Timeline – compensation saga

The long road to compensation for Zimbabwe's farmers

Fin24 by Crecey Kuyedzwa, Harare

April 09, 2019


Ben Freeth surveys the destruction of the orchards on the late Mike Campbell’s Mount Carmel farm in Zimbabwe. Prior to the takeover by a senior government minister, the export operation had 40,000 mango and citrus trees. No compensation has been received for the farm. (Photo not included in the article but added from the Internet)

Back in November 1997, Zimbabwe's government issued a notice of the compulsory acquisition of 1 471 farms.

The goal was to acquire some 5 million hectares of farmland, with the intention to compensate farmers for their land. Five million hectares is some 500 000 square metres, or around 1.5 times the size of Lesotho.

The initial plan quickly unravelled. Donors and government failed to reach consensus, accusing each other of reneging on their promises to fund land redistribution, or failing to adhere to agreed-upon principles.

As late as 2004, British embassy spokesperson Sophie Honey maintained the UK had not reneged on its commitments – that the UK had provided ‎£44m for land reform in Zimbabwe and ‎£500m for bilateral development assistance, but Zimbabwe had failed to stick to the principles of effective, well-managed and pro-poor land reform.

And in the late 1990s, rising tensions meant the process of land reform slowed to a crawl. By 1999, just 70 000 hectares – not even the area of Harare – had been acquired for redistribution.

Rise of the opposition – and expropriation without compensation

Dissatisfaction over the land question, coupled with the country's economic downfall, provided the ideal platform for the rise of opposition party the Movement for Democratic Change (MDC).

The MDC's manifesto promised economic reforms and addressed the land question, promising to acquire under-utilised land, derelict land already identified and designated land where the owners had multiple farms, as well as all corruptly acquired land.

In response, government proposed a policy that sought to acquire land on a compulsory basis, without compensation.

It was not the only proposed change, in fact, but part of a broader constitutional amendment that incorporated a Bill of Rights and limited the president to two successive five-year terms.

It was rejected at a referendum in 2000.

Boiling over

Concerned over their prospects at the next election, the ruling Zanu-PF called for radical land redistribution.  

For their part, the War Veterans Association – staunch supporters of then-president Robert Mugabe – organised a movement officially termed the Fast-Track Land Reform Programme, and began a series of land occupations.

According to Zimbabwe media reports of the time, they seized thousands of white-owned farms.

Human Rights Watch condemned the process.

Farmers, via the Commercial Farmers' Union (CFU), approached the courts in protest against the land invasions. The Supreme Court of Zimbabwe repeatedly ruled in their favour.

Ultimately, however, the constitution was amended to allow for the takeover of land without compensation, barring for improvements to the property. The Land Acquisition Act was further amended in May 2000 via the Presidential Powers (Temporary Measures) Act of 1986.

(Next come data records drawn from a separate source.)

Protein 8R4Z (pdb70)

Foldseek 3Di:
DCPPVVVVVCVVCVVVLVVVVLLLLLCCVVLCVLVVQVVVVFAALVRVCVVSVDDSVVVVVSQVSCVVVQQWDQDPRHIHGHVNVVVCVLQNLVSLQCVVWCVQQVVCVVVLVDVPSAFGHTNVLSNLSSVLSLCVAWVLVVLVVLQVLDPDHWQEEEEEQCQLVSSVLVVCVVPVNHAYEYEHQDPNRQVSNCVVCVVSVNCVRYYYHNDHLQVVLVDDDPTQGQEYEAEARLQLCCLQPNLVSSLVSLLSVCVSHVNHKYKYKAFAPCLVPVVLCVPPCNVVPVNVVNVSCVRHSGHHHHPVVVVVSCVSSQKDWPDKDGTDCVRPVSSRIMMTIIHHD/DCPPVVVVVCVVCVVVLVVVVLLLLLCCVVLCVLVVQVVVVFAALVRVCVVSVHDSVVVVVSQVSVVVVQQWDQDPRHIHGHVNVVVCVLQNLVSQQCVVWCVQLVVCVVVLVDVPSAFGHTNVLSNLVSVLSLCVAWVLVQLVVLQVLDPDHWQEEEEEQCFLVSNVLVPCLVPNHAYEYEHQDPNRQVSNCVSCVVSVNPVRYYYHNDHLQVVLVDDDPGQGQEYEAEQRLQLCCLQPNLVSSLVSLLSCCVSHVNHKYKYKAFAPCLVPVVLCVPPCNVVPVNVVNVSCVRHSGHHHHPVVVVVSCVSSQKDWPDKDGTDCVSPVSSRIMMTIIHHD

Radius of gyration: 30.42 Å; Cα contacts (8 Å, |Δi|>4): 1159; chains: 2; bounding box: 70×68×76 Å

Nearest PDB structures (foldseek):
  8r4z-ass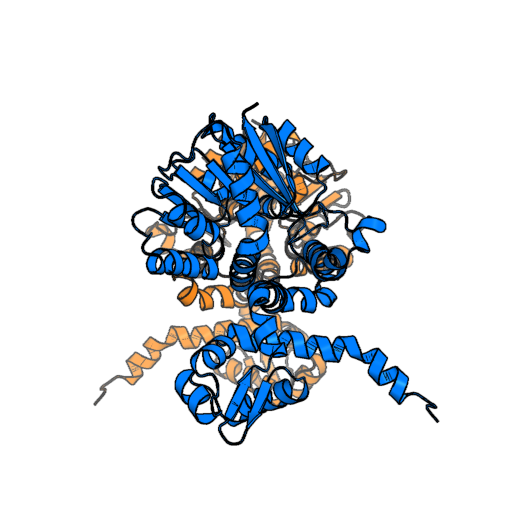embly1_A  TM=1.003E+00  e=7.073E-65  Pseudomonas syringae
  8r4z-assembly2_B-2  TM=1.000E+00  e=1.372E-63  Pseudomonas syringae
  4m6y-assembly1_A  TM=7.965E-01  e=2.657E-18  Streptomyces hygroscopicus
  4m6x-assembly1_B  TM=7.851E-01  e=1.232E-18  Streptomyces hygroscopicus
  4kib-assembly1_A  TM=8.048E-01  e=1.170E-17  Streptomyces hygroscopicus

Organism: Pseudomonas syringae pv. syringae (NCBI:txid321)

Solvent-accessible surface area: 33346 Å² total; per-residue (Å²): 213,122,126,50,109,121,81,84,71,111,151,55,81,63,94,96,99,89,109,60,22,30,56,10,6,19,74,0,5,47,48,127,1,12,51,5,2,84,145,55,133,64,2,29,13,92,69,0,15,133,87,55,73,58,110,88,126,150,7,22,39,43,0,123,64,0,85,130,45,30,5,2,97,74,77,179,99,6,2,15,9,9,192,99,0,90,65,25,43,63,97,71,7,62,48,7,8,30,24,14,0,4,35,57,0,61,136,34,21,51,135,71,129,120,144,22,36,46,132,7,80,80,59,28,37,54,14,11,37,1,43,7,22,10,4,73,72,18,0,0,57,5,0,77,44,0,13,89,82,9,122,36,97,7,49,76,1,0,4,0,30,2,5,23,0,72,19,0,4,29,2,0,123,56,72,102,115,0,67,1,62,0,0,16,67,30,61,24,1,27,86,76,0,63,89,35,4,112,177,62,49,9,46,134,30,4,91,25,26,61,12,17,10,63,109,5,1,84,45,148,23,138,20,117,8,40,0,0,2,0,13,51,7,0,3,38,11,11,22,113,62,24,81,96,28,0,6,89,9,0,99,84,0,10,151,78,11,69,95,3,16,0,0,0,0,1,3,16,41,27,78,135,60,86,58,26,18,165,63,55,51,0,74,72,30,2,61,36,11,4,68,0,12,74,28,6,43,13,88,7,26,84,27,70,57,1,62,82,2,4,68,92,3,32,10,28,81,59,37,92,49,56,7,60,104,159,64,8,62,24,29,5,3,0,0,1,0,1,120,121,74,213,121,128,49,110,123,81,84,71,113,150,54,81,62,93,96,97,86,109,60,23,30,57,10,6,20,74,0,9,51,49,134,1,12,63,5,2,83,144,56,133,63,2,28,12,92,71,0,14,132,89,53,73,58,111,90,130,149,7,22,40,42,0,121,63,0,86,130,47,30,5,2,96,74,78,180,100,6,2,15,9,9,190,99,0,89,65,24,43,63,97,72,7,62,50,5,8,29,26,13,0,4,35,56,0,59,138,36,21,52,136,69,129,120,143,22,35,47,137,7,81,80,60,27,39,56,15,12,42,0,44,14,22,10,17,76,72,20,9,5,58,6,4,101,46,0,16,88,79,10,109,74,110,5,45,80,0,0,8,0,31,6,6,26,0,73,19,0,3,47,17,0,137,96,112,144,4,59,0,62,0,0,16,68,32,58,22,2,27,83,77,0,63,90,43,4,109,179,61,48,6,47,129,30,3,72,25,26,60,10,17,12,60,109,6,1,93,44,154,29,159,22,125,5,41,3,0,6,0,20,57,7,0,4,40,12,11,22,111,61,24,86,97,30,0,14,89,9,0,101,82,0,11,147,74,12,70,96,3,18,0,0,0,3,1,3,16,42,28,78,137,59,84,59,26,16,164,63,53,52,0,76,72,29,2,57,35,13,4,69,0,11,74,28,6,44,13,88,7,27,83,31,62,54,0,67,81,2,5,68,94,3,31,10,29,78,66,35,96,48,54,8,59,106,158,62,9,63,24,28,6,4,2,0,1,1,1,120,120,75

B-factor: mean 26.64, std 12.8, range [11.22, 119.51]

Structure (mmCIF, N/CA/C/O backbone):
data_8R4Z
#
_entry.id   8R4Z
#
_cell.length_a   148.135
_cell.length_b   66.173
_cell.length_c   74.312
_cell.angle_alpha   90.00
_cell.angle_beta   90.00
_cell.angle_gamma   90.00
#
_symmetry.space_group_name_H-M   'P 21 21 2'
#
loop_
_entity.id
_entity.type
_entity.pdbx_description
1 polymer '2-ketoarginine methyltransferase'
2 non-polymer 'MAGNESIUM ION'
3 water water
#
loop_
_atom_site.group_PDB
_atom_site.id
_atom_site.type_symbol
_atom_site.label_atom_id
_atom_site.label_alt_id
_atom_site.label_comp_id
_atom_site.label_asym_id
_atom_site.label_entity_id
_atom_site.label_seq_id
_atom_site.pdbx_PDB_ins_code
_atom_site.Cartn_x
_atom_site.Cartn_y
_atom_site.Cartn_z
_atom_site.occupancy
_atom_site.B_iso_or_equiv
_atom_site.auth_seq_id
_atom_site.auth_comp_id
_atom_site.auth_asym_id
_atom_site.auth_atom_id
_atom_site.pdbx_PDB_model_num
ATOM 1 N N . GLU A 1 10 ? -20.943 53.038 -13.076 1.00 40.84 30 GLU A N 1
ATOM 2 C CA . GLU A 1 10 ? -21.329 51.845 -13.814 1.00 39.56 30 GLU A CA 1
ATOM 3 C C . GLU A 1 10 ? -20.303 50.711 -13.668 1.00 37.09 30 GLU A C 1
ATOM 4 O O . GLU A 1 10 ? -20.661 49.555 -13.916 1.00 37.57 30 GLU A O 1
ATOM 10 N N . ASN A 1 11 ? -19.023 51.038 -13.338 1.00 28.17 31 ASN A N 1
ATOM 11 C CA . ASN A 1 11 ? -17.946 50.029 -13.163 1.00 25.29 31 ASN A CA 1
ATOM 12 C C . ASN A 1 11 ? -17.719 49.227 -14.452 1.00 24.18 31 ASN A C 1
ATOM 13 O O . ASN A 1 11 ? -17.497 48.004 -14.417 1.00 20.10 31 ASN A O 1
ATOM 18 N N . THR A 1 12 ? -17.787 49.910 -15.597 1.00 23.19 32 THR A N 1
ATOM 19 C CA . THR A 1 12 ? -17.634 49.250 -16.894 1.00 21.50 32 THR A CA 1
ATOM 20 C C . THR A 1 12 ? -16.329 48.454 -17.010 1.00 20.77 32 THR A C 1
ATOM 21 O O . THR A 1 12 ? -15.245 48.993 -16.800 1.00 22.79 32 THR A O 1
ATOM 25 N N . GLY A 1 13 ? -16.472 47.154 -17.306 1.00 17.94 33 GLY A N 1
ATOM 26 C CA . GLY A 1 13 ? -15.335 46.259 -17.497 1.00 18.42 33 GLY A CA 1
ATOM 27 C C . GLY A 1 13 ? -14.601 45.886 -16.226 1.00 19.76 33 GLY A C 1
ATOM 28 O O . GLY A 1 13 ? -13.502 45.307 -16.281 1.00 19.17 33 GLY A O 1
ATOM 29 N N . PHE A 1 14 ? -15.186 46.220 -15.061 1.00 16.87 34 PHE A N 1
ATOM 30 C CA . PHE A 1 14 ? -14.506 45.961 -13.796 1.00 14.10 34 PHE A CA 1
ATOM 31 C C . PHE A 1 14 ? -14.165 44.494 -13.558 1.00 15.31 34 PHE A C 1
ATOM 32 O O . PHE A 1 14 ? -13.037 44.184 -13.164 1.00 16.21 34 PHE A O 1
ATOM 40 N N . GLU A 1 15 ? -15.134 43.588 -13.774 1.00 13.97 35 GLU A N 1
ATOM 41 C CA . GLU A 1 15 ? -14.882 42.174 -13.495 1.00 13.00 35 GLU A CA 1
ATOM 42 C C . GLU A 1 15 ? -13.625 41.624 -14.148 1.00 15.67 35 GLU A C 1
ATOM 43 O O . GLU A 1 15 ? -12.866 40.899 -13.504 1.00 15.55 35 GLU A O 1
ATOM 49 N N . THR A 1 16 ? -13.401 41.956 -15.445 1.00 14.54 36 THR A N 1
ATOM 50 C CA . THR A 1 16 ? -12.210 41.438 -16.102 1.00 14.76 36 THR A CA 1
ATOM 51 C C . THR A 1 16 ? -10.938 41.927 -15.408 1.00 16.26 36 THR A C 1
ATOM 52 O O . THR A 1 16 ? -9.980 41.152 -15.226 1.00 17.92 36 THR A O 1
ATOM 56 N N . THR A 1 17 ? -10.936 43.200 -14.976 1.00 14.58 37 THR A N 1
ATOM 57 C CA . THR A 1 17 ? -9.770 43.719 -14.251 1.00 14.41 37 THR A CA 1
ATOM 58 C C . THR A 1 17 ? -9.619 43.058 -12.876 1.00 15.60 37 THR A C 1
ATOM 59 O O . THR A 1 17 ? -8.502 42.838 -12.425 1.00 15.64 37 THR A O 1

More than 2,000 farms were legally listed for compulsory acquisition.

But while legal and constitutional instruments were being put in place, the violence that erupted at farms – against both farmers and their farm workers – resulted in deaths, injuries and damage to property.

The end of property rights – and economic collapse

In an effort to regulate the process and instil a sense of order, the Zimbabwean government introduced two models for land distribution.

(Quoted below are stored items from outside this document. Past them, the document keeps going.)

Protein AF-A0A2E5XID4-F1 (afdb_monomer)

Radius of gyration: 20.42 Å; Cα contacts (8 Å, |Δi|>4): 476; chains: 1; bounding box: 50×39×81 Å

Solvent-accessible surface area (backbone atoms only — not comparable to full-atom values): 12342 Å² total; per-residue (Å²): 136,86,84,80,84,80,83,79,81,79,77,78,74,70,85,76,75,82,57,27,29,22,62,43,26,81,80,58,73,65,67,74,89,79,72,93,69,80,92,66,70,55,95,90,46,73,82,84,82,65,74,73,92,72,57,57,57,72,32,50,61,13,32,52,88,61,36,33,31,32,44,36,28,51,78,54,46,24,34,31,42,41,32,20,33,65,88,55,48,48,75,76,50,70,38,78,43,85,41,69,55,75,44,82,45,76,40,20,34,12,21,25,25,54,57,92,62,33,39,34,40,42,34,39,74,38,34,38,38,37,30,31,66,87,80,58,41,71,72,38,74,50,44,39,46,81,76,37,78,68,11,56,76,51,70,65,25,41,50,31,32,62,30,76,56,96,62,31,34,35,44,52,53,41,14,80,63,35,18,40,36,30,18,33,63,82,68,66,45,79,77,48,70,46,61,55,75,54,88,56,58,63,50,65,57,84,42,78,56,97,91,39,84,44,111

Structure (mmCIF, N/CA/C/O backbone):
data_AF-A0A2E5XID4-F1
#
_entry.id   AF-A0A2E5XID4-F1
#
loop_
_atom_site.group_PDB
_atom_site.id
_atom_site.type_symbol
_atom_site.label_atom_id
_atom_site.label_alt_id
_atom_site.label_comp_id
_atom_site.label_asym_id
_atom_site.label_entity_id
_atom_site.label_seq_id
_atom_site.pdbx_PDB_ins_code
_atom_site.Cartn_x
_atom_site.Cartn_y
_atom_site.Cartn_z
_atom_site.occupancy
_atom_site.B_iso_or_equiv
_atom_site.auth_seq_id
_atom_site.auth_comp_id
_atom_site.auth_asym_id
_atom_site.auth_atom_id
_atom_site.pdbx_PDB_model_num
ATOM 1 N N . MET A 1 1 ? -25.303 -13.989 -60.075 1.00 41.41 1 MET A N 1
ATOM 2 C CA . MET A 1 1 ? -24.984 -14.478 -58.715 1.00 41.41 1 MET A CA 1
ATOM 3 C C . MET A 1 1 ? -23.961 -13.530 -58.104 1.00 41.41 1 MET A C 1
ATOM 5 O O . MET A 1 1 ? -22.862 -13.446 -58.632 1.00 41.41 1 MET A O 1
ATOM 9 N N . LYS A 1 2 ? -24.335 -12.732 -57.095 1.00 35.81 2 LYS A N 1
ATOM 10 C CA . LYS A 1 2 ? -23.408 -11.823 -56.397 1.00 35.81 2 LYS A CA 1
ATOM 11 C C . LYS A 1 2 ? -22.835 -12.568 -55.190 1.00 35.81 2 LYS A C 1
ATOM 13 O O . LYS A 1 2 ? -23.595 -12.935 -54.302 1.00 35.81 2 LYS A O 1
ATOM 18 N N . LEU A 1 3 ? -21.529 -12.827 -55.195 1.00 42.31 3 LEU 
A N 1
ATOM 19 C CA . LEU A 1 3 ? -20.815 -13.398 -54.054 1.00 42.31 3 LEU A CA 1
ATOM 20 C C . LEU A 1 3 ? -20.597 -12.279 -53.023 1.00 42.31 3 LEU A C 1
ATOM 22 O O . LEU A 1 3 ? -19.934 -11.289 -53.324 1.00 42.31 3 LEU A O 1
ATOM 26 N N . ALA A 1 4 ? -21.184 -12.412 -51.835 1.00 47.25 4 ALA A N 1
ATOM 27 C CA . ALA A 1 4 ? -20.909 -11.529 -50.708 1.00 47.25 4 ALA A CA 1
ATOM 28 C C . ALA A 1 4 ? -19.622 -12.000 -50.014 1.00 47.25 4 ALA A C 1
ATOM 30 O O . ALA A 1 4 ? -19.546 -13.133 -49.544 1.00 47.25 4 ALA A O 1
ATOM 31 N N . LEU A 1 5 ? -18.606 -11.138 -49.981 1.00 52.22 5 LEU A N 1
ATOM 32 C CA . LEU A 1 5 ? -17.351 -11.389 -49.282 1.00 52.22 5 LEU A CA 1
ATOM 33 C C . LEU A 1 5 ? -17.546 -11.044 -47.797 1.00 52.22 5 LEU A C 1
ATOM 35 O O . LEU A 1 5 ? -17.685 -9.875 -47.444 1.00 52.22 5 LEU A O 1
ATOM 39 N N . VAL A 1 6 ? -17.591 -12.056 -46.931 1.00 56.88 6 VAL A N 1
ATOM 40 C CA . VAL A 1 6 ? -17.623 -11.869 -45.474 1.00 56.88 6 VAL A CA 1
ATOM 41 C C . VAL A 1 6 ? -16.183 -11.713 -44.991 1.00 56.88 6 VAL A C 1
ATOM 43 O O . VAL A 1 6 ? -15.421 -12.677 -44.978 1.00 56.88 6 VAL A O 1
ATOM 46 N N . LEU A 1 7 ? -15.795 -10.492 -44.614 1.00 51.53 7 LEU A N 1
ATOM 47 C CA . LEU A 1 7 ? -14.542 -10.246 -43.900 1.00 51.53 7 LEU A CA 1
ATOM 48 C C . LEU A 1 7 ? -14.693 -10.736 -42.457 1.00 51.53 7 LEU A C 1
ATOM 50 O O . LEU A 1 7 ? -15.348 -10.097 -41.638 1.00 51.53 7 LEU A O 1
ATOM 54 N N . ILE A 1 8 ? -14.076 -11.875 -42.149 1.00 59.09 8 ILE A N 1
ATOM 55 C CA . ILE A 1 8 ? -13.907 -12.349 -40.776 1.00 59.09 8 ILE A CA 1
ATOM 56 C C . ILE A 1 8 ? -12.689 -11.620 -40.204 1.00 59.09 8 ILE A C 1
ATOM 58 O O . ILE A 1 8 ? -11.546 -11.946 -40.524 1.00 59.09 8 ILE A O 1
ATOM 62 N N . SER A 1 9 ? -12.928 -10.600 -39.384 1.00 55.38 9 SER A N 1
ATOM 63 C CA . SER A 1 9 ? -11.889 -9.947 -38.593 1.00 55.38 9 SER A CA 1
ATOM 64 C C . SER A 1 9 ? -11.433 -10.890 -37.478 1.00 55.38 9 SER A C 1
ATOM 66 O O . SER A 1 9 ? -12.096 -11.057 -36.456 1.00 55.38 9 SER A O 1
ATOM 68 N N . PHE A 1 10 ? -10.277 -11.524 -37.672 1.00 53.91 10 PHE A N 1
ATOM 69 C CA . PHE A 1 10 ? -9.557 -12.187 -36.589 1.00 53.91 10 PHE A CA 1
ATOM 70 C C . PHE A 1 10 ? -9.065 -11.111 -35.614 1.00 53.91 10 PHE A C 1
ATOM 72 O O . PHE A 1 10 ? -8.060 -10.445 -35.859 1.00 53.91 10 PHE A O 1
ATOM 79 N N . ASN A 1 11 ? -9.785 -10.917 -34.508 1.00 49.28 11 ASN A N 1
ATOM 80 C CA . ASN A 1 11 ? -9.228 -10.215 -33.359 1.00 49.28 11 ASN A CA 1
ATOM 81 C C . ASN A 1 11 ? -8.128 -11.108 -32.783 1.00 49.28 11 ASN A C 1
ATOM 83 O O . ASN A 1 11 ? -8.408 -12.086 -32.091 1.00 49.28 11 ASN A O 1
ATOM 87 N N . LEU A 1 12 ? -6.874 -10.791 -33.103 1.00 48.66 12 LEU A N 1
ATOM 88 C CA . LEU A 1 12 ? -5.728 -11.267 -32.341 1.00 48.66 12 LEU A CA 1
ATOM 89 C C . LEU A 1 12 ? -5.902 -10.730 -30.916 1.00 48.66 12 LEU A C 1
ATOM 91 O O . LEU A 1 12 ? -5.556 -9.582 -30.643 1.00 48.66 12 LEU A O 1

A1 schemes were introduced for smallholder production, while A2 schemes were introduced for commercial farms.

During the fast-track land reform programme, agricultural property ownership rights were cancelled, with the land in question being allocated free to resettled farmers. In many cases, pre-existing production standards were not maintained.

The destruction of the collateral value of an important national asset meant billions of dollars' worth of collateral value was simultaneously shed from Zimbabwe's economy overall.  

Economist John Robertson wrote, "When agricultural land was disabled by government’s decision to cancel its collateral value, the flows of previously dependable raw materials to the manufacturing sector slowed or stopped. Factories had to downsize, or close."

Exports of an extensive list of consumer goods fell sharply and the deliveries of the same goods to local stores declined. More and more goods had to be imported.

Forced by debt to the negotiating table

Meanwhile, imports had to be paid for with increasingly scarce foreign exchange. Not enough was left to repay outstanding foreign debts.

Under new president Emmerson Mnangagwa, debt haunts the country, and has had to be restructured by international financial institutions.

Solving the land question has been included in pre-conditional reforms for relief.

This prompted government to act and work out a plan to compensate white commercial farmers, but only for improvements.

On Sunday, after almost two decades, [some] farmers finally agreed to be paid an interim payment of RTGS$53m, which equates to about R240m.